Ok, also freu ich mich jetzt ne Runde  Danke dir filiale


----------



## CrossX (15. April 2013)

Ich will übernächsten Samstag mal hin, weil ich eh in der Ecke bin und mal das ZR Race 29 5.0 Probefahren. 

Aber wenn ich das hier lese, rufe ich doch lieber vorher nochmal an. Nicht das man 100km umsonst fährt. 
Ist im Store denn generell der Preis noch verhandelbar?


----------



## zett78 (15. April 2013)

CrossX schrieb:


> Ich will übernächsten Samstag mal hin, weil ich eh in der Ecke bin und mal das ZR Race 29 5.0 Probefahren.
> 
> Aber wenn ich das hier lese, rufe ich doch lieber vorher nochmal an. Nicht das man 100km umsonst fährt.
> Ist im Store denn generell der Preis noch verhandelbar?

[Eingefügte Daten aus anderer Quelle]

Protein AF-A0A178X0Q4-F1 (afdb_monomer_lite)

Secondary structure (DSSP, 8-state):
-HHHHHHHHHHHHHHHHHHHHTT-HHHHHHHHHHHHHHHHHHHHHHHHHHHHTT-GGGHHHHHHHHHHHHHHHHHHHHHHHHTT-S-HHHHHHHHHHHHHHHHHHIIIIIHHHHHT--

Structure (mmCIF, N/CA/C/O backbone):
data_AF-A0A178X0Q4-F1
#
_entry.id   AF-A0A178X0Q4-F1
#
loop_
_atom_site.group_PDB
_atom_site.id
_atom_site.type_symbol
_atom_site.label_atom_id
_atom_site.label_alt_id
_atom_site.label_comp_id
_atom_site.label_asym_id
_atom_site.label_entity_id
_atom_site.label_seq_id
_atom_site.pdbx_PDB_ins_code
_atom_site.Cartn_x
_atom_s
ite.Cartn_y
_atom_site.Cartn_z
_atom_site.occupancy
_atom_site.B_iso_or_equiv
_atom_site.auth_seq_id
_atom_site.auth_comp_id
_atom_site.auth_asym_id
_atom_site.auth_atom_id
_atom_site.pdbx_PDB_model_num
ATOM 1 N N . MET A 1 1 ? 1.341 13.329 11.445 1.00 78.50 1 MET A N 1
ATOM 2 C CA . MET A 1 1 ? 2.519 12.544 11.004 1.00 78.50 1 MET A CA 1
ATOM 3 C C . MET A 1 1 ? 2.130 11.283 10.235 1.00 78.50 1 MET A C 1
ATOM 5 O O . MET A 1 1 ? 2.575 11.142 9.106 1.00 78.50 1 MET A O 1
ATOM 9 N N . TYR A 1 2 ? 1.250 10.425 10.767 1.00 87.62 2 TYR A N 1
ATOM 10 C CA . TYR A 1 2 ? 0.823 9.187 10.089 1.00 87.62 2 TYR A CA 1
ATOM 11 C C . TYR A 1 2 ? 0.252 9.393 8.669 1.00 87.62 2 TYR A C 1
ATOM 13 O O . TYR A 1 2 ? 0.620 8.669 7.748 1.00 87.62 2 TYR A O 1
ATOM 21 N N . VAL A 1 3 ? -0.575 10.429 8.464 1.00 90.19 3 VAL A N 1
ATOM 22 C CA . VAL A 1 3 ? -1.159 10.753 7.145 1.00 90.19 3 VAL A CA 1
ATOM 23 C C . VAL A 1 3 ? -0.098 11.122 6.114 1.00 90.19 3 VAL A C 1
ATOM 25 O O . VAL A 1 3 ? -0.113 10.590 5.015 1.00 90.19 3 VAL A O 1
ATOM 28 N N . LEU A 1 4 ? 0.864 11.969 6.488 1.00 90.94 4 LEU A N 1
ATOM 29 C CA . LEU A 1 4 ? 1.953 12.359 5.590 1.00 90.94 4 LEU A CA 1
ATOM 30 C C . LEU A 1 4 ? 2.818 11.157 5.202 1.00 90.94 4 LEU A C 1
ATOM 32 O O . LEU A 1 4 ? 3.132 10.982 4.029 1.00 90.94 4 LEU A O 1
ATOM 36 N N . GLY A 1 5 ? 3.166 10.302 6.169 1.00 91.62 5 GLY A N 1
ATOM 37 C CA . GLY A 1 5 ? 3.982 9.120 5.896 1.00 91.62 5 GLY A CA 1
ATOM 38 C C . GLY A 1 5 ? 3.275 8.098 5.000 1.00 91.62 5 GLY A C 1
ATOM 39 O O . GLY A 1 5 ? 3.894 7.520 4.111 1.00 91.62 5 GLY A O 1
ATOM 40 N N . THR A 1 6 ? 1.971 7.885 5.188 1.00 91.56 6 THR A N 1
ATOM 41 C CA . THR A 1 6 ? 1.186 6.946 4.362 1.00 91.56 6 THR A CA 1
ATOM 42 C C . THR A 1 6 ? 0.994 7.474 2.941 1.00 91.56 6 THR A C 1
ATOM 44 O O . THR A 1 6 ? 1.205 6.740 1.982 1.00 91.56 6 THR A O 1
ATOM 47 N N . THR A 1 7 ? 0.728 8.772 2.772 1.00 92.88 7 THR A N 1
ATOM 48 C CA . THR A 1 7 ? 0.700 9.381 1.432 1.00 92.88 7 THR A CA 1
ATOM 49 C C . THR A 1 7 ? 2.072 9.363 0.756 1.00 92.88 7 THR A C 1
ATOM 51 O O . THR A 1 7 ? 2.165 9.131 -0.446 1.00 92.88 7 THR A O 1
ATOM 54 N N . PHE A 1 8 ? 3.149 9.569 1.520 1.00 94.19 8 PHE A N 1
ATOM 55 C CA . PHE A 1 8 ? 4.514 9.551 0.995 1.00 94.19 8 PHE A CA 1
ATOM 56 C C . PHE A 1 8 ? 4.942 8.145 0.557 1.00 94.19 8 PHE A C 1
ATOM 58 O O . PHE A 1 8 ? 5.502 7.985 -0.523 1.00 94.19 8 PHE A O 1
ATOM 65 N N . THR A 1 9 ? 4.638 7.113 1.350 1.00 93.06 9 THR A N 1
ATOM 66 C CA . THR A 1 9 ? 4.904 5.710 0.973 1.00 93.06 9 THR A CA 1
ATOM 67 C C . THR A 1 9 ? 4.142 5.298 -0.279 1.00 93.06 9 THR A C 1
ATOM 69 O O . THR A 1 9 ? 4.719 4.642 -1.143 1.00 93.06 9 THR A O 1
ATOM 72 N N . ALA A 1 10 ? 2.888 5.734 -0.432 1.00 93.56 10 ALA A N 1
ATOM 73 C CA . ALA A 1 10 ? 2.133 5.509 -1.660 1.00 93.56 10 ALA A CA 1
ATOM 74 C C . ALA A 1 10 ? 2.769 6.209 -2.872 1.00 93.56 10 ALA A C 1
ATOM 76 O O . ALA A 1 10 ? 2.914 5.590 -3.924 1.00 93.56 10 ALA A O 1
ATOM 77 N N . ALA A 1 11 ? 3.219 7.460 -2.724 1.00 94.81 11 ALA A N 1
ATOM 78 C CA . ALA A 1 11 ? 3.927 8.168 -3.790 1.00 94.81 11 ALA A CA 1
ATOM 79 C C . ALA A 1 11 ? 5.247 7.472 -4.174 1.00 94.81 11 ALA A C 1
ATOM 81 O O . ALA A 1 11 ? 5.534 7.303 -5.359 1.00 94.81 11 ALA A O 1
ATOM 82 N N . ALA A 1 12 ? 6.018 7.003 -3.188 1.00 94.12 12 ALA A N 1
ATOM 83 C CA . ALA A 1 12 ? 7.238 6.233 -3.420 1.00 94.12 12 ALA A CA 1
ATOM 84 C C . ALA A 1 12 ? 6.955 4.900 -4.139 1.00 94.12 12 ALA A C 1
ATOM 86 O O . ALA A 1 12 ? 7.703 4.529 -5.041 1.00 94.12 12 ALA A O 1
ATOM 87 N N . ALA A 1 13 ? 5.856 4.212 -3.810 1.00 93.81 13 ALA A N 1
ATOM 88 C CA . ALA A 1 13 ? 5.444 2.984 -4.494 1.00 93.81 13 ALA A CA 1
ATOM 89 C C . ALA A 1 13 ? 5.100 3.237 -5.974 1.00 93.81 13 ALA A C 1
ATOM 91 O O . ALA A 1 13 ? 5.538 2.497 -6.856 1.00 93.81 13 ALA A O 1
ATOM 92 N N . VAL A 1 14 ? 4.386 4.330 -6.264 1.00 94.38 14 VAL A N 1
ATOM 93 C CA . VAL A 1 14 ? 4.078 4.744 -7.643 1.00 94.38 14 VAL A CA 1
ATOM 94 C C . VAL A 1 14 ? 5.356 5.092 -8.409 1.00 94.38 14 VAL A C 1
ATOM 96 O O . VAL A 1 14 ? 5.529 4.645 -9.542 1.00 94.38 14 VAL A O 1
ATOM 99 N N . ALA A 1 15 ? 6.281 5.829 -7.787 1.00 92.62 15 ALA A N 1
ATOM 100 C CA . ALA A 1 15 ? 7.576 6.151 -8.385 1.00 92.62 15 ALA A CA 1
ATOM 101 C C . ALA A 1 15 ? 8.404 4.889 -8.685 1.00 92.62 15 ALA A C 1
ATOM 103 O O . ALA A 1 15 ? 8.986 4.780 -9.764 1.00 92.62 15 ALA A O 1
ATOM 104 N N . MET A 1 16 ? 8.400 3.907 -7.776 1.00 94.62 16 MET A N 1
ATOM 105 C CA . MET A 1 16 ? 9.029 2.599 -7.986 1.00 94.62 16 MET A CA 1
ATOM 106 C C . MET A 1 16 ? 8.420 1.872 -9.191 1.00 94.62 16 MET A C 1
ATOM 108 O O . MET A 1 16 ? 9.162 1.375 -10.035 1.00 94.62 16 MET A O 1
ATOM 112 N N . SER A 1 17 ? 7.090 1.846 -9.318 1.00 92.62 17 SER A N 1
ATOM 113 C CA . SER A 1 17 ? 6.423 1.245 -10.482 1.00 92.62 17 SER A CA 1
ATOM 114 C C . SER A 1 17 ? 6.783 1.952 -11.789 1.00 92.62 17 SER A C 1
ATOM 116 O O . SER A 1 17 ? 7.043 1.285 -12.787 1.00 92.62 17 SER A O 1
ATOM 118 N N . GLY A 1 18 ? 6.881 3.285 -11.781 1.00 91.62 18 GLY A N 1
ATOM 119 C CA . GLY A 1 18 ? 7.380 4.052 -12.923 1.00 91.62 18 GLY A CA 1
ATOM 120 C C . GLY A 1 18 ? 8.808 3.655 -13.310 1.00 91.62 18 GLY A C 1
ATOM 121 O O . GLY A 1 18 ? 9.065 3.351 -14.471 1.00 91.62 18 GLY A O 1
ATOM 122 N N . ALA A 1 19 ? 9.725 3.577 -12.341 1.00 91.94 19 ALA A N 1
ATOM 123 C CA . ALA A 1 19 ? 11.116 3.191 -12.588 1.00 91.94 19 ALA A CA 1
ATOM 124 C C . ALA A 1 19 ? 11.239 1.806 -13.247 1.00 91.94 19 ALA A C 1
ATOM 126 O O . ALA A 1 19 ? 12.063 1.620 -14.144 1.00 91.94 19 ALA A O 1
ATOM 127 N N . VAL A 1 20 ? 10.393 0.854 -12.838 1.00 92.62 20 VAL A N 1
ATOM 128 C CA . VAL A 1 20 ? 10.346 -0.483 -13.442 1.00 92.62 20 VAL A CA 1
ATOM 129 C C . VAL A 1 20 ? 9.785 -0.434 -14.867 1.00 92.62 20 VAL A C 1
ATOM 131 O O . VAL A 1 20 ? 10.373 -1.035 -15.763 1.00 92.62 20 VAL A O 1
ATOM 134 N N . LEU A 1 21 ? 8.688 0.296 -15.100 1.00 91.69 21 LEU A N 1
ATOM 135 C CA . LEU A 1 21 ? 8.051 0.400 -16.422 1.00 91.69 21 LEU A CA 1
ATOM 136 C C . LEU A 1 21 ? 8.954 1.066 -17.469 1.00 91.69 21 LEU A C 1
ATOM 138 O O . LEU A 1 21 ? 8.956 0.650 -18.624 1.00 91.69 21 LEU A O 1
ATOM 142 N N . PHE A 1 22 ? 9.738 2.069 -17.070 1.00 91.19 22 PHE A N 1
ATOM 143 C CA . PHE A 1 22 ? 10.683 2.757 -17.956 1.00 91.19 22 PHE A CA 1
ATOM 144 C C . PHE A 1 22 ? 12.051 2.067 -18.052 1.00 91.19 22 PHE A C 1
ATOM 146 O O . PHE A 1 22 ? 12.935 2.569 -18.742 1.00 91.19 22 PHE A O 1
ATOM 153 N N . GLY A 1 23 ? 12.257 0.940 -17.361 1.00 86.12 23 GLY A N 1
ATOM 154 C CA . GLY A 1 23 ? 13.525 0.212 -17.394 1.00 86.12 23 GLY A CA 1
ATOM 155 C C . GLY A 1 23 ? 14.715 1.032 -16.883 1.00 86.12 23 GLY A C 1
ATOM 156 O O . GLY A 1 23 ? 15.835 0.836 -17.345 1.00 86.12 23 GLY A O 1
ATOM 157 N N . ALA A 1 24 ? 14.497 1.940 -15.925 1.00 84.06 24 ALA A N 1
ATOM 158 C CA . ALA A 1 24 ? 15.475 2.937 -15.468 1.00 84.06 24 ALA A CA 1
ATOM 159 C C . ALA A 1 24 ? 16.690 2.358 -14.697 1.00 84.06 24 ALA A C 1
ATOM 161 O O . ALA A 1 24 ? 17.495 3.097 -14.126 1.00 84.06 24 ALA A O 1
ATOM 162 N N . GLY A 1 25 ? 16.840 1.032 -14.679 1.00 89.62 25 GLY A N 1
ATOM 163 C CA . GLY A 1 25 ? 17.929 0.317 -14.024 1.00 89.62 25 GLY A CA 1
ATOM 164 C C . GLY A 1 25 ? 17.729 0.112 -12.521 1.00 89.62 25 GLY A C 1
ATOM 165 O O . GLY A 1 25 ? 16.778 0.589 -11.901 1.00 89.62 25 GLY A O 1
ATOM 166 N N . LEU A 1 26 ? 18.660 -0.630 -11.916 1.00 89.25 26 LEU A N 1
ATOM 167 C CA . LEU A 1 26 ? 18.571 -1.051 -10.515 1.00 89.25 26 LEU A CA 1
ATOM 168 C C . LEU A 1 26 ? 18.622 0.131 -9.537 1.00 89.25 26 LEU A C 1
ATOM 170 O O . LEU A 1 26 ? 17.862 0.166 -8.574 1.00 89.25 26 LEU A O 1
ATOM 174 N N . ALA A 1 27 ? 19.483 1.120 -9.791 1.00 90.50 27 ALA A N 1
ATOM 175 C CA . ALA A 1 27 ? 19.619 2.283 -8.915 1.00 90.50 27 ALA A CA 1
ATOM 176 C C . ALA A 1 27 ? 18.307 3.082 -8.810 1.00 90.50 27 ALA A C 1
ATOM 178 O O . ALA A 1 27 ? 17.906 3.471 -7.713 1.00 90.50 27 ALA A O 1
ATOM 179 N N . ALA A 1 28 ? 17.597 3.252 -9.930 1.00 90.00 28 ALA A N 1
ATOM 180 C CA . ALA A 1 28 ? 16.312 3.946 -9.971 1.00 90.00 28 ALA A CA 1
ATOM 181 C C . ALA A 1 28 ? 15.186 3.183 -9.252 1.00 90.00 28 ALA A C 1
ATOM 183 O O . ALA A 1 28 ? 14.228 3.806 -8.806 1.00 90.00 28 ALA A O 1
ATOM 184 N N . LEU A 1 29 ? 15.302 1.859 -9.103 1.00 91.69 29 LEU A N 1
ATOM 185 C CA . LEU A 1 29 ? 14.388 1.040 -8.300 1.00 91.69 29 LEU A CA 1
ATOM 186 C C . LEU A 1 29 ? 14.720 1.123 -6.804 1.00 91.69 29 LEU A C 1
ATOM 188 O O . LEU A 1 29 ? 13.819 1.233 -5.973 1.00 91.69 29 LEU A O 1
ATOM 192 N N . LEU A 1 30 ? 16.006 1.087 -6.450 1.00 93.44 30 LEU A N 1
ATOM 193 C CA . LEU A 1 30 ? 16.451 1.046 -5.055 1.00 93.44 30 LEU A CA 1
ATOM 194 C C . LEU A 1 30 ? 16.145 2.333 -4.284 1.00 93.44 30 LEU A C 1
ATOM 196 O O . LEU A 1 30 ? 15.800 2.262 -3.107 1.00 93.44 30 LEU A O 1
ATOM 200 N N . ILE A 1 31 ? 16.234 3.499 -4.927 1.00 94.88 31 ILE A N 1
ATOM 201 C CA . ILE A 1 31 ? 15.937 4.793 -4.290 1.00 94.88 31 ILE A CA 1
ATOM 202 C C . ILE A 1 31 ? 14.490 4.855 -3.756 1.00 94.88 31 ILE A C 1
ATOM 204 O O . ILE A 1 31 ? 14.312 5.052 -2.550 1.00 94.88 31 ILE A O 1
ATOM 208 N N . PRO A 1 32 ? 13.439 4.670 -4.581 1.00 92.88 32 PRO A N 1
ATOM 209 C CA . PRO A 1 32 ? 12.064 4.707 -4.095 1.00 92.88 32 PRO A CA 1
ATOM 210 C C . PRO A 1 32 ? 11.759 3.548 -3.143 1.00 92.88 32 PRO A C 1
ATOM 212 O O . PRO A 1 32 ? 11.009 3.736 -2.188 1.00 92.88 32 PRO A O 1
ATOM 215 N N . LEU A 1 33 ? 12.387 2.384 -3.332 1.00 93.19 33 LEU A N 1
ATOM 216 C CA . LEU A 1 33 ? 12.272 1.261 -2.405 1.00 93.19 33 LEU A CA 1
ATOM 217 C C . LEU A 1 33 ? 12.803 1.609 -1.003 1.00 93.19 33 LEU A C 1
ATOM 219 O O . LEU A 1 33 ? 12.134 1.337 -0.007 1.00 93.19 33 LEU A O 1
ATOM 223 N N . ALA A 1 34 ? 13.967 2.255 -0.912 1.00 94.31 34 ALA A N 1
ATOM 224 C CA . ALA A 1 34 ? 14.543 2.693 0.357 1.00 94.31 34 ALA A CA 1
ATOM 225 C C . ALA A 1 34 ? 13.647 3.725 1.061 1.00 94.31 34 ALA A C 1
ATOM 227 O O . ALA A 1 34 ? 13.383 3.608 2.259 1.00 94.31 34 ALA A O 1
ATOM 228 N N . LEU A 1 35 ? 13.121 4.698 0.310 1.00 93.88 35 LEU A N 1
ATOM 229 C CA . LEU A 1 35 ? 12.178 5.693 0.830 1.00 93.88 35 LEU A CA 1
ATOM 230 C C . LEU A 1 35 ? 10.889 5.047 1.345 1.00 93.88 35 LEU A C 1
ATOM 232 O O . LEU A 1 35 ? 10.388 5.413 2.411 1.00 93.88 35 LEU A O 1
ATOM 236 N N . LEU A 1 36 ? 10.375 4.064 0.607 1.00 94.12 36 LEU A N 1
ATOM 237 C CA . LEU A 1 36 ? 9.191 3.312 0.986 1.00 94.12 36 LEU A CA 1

Noch ist im Store nix verhandelbar, weil nicht offen.
Im alten Ladengeschäft gabs dann schon mal etwsa Zubehör dazu, kannst du aber auch alles in den anderen Radon-Themen nachlesen.
Wie das in Zukunft sein wird, wird sich dann nach der Eröffnung zeigen!


----------



## MTB-News.de




----------



## Mandalay79 (15. April 2013)

Auf jeden Fall vorher anrufen! Wäre ja schade, wenn sie es nicht da haben. Aber da ja Neueröffnung ist/war, denke ich, die "Regale und Lager" werden voll sein.

Das ist ein Porno Bike! Ich würde es wieder kaufen!


----------